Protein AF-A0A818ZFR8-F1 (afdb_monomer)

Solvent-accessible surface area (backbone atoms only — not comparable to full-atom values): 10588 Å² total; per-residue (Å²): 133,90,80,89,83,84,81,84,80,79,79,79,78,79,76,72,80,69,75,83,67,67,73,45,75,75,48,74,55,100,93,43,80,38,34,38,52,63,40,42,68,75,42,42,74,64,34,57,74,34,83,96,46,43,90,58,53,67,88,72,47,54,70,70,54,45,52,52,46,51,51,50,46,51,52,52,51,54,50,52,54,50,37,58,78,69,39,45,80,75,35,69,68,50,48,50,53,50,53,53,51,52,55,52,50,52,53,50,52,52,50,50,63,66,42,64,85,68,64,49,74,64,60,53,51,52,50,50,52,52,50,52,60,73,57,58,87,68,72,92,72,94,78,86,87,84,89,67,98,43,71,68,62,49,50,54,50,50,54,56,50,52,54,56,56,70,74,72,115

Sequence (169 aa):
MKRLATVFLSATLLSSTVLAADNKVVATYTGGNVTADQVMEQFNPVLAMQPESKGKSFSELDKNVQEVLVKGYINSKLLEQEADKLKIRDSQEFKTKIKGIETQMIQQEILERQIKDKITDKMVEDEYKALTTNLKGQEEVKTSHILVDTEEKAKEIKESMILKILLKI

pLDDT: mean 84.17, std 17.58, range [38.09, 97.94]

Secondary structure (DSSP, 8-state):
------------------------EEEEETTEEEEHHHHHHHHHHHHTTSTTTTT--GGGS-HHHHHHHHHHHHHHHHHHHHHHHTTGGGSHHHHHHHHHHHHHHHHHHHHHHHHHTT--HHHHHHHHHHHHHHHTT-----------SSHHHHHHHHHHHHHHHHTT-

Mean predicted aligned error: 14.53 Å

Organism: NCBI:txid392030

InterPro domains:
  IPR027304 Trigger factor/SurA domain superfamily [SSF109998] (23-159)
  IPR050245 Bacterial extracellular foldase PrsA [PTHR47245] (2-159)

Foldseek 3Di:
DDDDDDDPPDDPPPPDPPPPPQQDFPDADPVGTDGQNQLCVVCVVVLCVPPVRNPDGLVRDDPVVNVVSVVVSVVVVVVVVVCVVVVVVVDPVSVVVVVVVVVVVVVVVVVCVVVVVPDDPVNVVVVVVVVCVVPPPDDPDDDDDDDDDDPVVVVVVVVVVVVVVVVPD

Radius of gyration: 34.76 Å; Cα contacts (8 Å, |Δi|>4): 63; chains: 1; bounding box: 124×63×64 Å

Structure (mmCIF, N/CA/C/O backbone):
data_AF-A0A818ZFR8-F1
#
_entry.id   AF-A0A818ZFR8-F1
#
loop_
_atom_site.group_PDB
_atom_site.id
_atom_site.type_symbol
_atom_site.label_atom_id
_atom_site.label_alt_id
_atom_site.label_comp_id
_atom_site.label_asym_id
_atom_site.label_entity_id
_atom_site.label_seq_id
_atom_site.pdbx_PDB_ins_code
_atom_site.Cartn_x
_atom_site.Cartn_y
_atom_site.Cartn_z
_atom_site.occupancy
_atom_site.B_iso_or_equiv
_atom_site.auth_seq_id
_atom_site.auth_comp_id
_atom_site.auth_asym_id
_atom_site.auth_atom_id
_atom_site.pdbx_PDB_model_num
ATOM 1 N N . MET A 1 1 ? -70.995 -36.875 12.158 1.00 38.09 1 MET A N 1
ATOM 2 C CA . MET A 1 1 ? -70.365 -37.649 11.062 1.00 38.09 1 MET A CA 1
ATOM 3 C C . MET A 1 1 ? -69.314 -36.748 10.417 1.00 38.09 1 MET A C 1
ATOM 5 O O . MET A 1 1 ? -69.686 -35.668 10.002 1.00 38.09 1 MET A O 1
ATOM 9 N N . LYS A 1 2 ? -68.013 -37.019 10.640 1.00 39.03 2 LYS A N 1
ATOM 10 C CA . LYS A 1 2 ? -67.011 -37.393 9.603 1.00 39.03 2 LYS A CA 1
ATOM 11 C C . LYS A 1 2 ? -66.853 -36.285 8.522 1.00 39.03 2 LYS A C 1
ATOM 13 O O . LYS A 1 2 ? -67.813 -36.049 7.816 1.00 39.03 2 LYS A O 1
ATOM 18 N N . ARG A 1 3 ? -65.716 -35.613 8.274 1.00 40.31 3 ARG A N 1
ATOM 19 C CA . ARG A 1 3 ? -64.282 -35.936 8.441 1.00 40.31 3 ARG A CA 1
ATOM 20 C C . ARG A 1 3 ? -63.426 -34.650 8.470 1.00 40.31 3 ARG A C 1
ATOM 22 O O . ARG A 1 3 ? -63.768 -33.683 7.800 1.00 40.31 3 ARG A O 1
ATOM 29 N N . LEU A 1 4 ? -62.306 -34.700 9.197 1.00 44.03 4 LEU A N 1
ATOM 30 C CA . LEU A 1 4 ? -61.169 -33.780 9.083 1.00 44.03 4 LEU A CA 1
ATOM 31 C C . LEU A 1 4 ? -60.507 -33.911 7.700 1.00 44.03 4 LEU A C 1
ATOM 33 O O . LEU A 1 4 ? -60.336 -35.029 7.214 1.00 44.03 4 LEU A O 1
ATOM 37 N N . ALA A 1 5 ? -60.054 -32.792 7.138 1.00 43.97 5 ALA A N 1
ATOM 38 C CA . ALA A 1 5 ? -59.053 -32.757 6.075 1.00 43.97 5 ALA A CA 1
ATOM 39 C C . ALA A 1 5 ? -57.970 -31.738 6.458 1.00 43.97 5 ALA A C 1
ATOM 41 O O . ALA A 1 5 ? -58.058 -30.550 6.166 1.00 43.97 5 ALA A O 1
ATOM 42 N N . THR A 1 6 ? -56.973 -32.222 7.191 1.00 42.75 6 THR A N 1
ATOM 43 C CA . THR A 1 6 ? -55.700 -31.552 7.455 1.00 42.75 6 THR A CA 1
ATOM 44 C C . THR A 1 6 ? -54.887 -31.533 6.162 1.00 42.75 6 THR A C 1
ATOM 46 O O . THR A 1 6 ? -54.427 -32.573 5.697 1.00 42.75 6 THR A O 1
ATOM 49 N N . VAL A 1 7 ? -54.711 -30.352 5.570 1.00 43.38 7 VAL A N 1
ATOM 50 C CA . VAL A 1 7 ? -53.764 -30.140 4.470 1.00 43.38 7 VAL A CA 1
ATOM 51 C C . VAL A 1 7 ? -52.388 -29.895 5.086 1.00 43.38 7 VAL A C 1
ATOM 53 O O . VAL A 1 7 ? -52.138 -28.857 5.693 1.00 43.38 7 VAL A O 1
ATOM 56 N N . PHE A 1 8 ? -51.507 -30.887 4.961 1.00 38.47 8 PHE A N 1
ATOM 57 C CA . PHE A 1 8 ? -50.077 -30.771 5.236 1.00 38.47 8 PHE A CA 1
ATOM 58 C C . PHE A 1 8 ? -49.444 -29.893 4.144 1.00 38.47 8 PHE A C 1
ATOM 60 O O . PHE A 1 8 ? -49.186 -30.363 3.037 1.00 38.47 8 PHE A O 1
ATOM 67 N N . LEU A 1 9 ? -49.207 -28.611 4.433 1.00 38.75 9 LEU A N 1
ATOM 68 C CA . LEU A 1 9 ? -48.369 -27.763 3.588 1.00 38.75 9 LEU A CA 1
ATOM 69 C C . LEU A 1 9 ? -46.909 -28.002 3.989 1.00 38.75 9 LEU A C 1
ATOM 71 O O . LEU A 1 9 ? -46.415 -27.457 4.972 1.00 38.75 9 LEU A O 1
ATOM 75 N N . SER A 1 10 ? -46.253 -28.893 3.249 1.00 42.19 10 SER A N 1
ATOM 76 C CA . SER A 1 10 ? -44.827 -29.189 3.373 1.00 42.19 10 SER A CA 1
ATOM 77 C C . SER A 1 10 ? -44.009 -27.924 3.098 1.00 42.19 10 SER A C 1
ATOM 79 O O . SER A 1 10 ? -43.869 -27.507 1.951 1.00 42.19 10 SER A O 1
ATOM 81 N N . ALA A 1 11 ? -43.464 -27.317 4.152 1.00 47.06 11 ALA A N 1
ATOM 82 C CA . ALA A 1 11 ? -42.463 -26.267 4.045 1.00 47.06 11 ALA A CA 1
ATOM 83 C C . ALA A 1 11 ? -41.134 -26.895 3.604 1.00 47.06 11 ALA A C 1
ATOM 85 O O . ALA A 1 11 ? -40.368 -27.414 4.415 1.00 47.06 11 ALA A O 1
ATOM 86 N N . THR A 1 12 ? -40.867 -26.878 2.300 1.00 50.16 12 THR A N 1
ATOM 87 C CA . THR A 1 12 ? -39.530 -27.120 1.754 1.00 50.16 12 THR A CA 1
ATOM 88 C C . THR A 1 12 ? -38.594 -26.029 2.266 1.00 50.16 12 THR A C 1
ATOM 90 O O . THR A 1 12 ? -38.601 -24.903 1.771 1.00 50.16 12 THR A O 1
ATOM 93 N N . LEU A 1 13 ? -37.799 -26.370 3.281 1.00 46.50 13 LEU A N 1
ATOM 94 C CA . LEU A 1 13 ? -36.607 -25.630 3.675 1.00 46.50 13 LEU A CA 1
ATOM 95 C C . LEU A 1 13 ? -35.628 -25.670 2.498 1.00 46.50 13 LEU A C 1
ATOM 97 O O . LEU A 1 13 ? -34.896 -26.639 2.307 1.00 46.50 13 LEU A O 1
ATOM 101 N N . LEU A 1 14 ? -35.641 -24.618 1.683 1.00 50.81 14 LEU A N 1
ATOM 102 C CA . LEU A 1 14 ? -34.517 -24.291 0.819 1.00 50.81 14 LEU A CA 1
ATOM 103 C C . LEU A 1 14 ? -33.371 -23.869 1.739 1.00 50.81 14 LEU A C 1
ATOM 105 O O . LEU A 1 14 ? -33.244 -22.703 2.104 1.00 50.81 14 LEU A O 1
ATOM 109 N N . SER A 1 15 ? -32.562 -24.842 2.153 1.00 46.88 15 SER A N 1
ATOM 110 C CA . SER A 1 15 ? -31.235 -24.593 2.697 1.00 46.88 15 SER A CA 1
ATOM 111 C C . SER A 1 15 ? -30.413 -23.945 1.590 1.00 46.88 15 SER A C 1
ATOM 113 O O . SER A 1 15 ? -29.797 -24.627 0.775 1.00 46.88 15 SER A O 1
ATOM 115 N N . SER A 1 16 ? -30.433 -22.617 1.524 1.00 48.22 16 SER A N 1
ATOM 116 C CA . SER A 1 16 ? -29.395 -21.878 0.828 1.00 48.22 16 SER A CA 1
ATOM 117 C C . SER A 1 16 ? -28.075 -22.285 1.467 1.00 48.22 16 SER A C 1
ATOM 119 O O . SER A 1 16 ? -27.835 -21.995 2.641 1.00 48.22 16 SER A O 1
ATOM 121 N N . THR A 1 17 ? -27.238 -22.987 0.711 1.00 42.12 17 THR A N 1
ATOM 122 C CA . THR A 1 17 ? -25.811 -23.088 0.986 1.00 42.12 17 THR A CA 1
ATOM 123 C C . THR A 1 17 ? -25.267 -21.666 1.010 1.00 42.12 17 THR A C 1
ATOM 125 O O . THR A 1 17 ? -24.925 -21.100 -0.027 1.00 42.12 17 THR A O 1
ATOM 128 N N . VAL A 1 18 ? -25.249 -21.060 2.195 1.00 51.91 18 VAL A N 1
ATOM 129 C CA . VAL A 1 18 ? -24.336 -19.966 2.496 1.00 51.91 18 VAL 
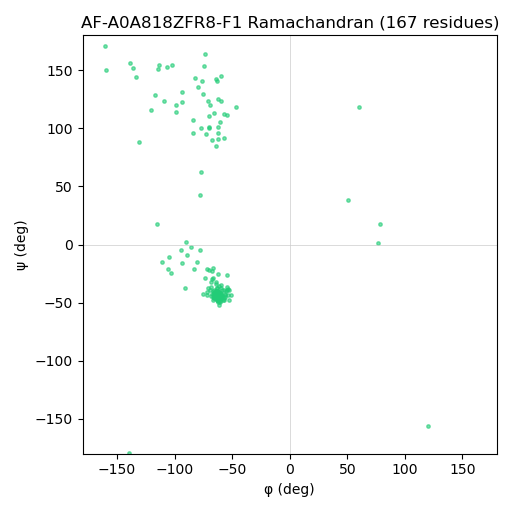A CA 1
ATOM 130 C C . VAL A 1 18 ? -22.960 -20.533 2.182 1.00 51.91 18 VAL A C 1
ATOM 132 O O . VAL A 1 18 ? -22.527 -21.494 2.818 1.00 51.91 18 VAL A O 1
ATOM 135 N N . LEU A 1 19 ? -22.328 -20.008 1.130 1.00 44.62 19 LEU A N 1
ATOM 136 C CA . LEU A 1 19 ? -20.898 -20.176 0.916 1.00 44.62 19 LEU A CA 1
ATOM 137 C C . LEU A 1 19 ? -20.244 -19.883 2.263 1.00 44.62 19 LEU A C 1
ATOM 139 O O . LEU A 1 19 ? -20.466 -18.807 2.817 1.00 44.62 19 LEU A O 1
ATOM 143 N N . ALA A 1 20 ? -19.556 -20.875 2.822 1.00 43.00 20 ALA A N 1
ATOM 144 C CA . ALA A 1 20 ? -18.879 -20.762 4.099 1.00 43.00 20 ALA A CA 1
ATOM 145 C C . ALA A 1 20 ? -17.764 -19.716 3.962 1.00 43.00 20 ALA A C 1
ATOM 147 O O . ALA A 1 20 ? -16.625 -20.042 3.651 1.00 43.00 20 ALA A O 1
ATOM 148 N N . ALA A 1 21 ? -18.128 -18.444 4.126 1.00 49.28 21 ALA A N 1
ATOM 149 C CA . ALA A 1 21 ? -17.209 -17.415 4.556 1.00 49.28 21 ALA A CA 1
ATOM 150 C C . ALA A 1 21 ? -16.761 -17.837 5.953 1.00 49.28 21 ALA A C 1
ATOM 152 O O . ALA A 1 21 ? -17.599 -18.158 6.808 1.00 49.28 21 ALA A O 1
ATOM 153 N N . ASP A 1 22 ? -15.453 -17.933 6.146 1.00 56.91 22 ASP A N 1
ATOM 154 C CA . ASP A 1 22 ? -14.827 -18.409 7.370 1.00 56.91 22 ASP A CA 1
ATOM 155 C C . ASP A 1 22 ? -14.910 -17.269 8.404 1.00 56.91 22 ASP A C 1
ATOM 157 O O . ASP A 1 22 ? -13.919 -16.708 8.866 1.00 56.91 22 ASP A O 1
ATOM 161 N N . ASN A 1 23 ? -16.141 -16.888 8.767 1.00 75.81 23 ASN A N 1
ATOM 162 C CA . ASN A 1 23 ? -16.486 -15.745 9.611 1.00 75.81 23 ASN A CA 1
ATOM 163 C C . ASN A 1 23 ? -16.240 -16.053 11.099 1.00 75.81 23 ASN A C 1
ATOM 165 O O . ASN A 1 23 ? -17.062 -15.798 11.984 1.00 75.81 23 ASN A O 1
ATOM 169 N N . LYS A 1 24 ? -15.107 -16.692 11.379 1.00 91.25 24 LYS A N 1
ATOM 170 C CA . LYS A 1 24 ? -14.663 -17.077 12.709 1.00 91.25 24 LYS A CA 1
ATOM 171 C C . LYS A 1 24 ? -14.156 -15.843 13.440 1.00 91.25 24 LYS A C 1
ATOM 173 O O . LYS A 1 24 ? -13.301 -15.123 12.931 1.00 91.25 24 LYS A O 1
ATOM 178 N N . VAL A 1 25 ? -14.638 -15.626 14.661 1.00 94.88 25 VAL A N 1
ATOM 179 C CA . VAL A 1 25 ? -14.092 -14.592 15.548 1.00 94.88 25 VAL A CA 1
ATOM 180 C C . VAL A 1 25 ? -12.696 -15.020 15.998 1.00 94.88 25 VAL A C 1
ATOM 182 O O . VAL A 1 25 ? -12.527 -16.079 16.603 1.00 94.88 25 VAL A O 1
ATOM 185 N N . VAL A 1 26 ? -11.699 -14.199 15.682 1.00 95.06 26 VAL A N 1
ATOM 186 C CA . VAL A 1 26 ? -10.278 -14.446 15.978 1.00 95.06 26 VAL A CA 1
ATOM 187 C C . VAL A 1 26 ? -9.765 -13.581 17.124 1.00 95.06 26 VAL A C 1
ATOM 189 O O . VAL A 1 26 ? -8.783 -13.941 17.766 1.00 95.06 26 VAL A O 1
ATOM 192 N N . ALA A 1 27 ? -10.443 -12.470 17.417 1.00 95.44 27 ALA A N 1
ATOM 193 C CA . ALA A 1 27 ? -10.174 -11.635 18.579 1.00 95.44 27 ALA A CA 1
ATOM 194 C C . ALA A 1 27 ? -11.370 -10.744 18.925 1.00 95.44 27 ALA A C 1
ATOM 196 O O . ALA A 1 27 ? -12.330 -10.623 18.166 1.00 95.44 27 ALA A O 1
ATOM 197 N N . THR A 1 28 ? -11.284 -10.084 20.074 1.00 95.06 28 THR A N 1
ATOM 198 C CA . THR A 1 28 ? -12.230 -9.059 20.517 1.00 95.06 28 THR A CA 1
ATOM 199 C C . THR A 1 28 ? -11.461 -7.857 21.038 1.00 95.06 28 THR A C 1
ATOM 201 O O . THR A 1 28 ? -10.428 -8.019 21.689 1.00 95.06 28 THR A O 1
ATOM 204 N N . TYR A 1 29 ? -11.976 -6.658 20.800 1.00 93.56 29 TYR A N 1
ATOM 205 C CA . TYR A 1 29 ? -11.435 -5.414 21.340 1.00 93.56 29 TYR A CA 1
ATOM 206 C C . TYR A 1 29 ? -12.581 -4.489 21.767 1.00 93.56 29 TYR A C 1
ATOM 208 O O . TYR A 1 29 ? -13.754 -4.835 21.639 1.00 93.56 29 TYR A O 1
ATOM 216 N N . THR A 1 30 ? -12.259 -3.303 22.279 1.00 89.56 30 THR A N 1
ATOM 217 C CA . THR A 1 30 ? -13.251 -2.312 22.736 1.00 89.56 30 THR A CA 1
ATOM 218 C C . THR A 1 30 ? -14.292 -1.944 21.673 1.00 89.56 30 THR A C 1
-- -- --
> _Task to complete_: Look above for the line containing "ATOM 101 N N" and the line containing "ATOM 113 O O". Transcribe both, with the lines between them, exactly.

> _Answer_:
ATOM 101 N N . LEU A 1 14 ? -35.641 -24.618 1.683 1.00 50.81 14 LEU A N 1
ATOM 102 C CA . LEU A 1 14 ? -34.517 -24.291 0.819 1.00 50.81 14 LEU A CA 1
ATOM 103 C C . LEU A 1 14 ? -33.371 -23.869 1.739 1.00 50.81 14 LEU A C 1
ATOM 105 O O . LEU A 1 14 ? -33.244 -22.703 2.104 1.00 50.81 14 LEU A O 1
ATOM 109 N N . SER A 1 15 ? -32.562 -24.842 2.153 1.00 46.88 15 SER A N 1
ATOM 110 C CA . SER A 1 15 ? -31.235 -24.593 2.697 1.00 46.88 15 SER A CA 1
ATOM 111 C C . SER A 1 15 ? -30.413 -23.945 1.590 1.00 46.88 15 SER A C 1
ATOM 113 O O . SER A 1 15 ? -29.797 -24.627 0.775 1.00 46.88 15 SER A O 1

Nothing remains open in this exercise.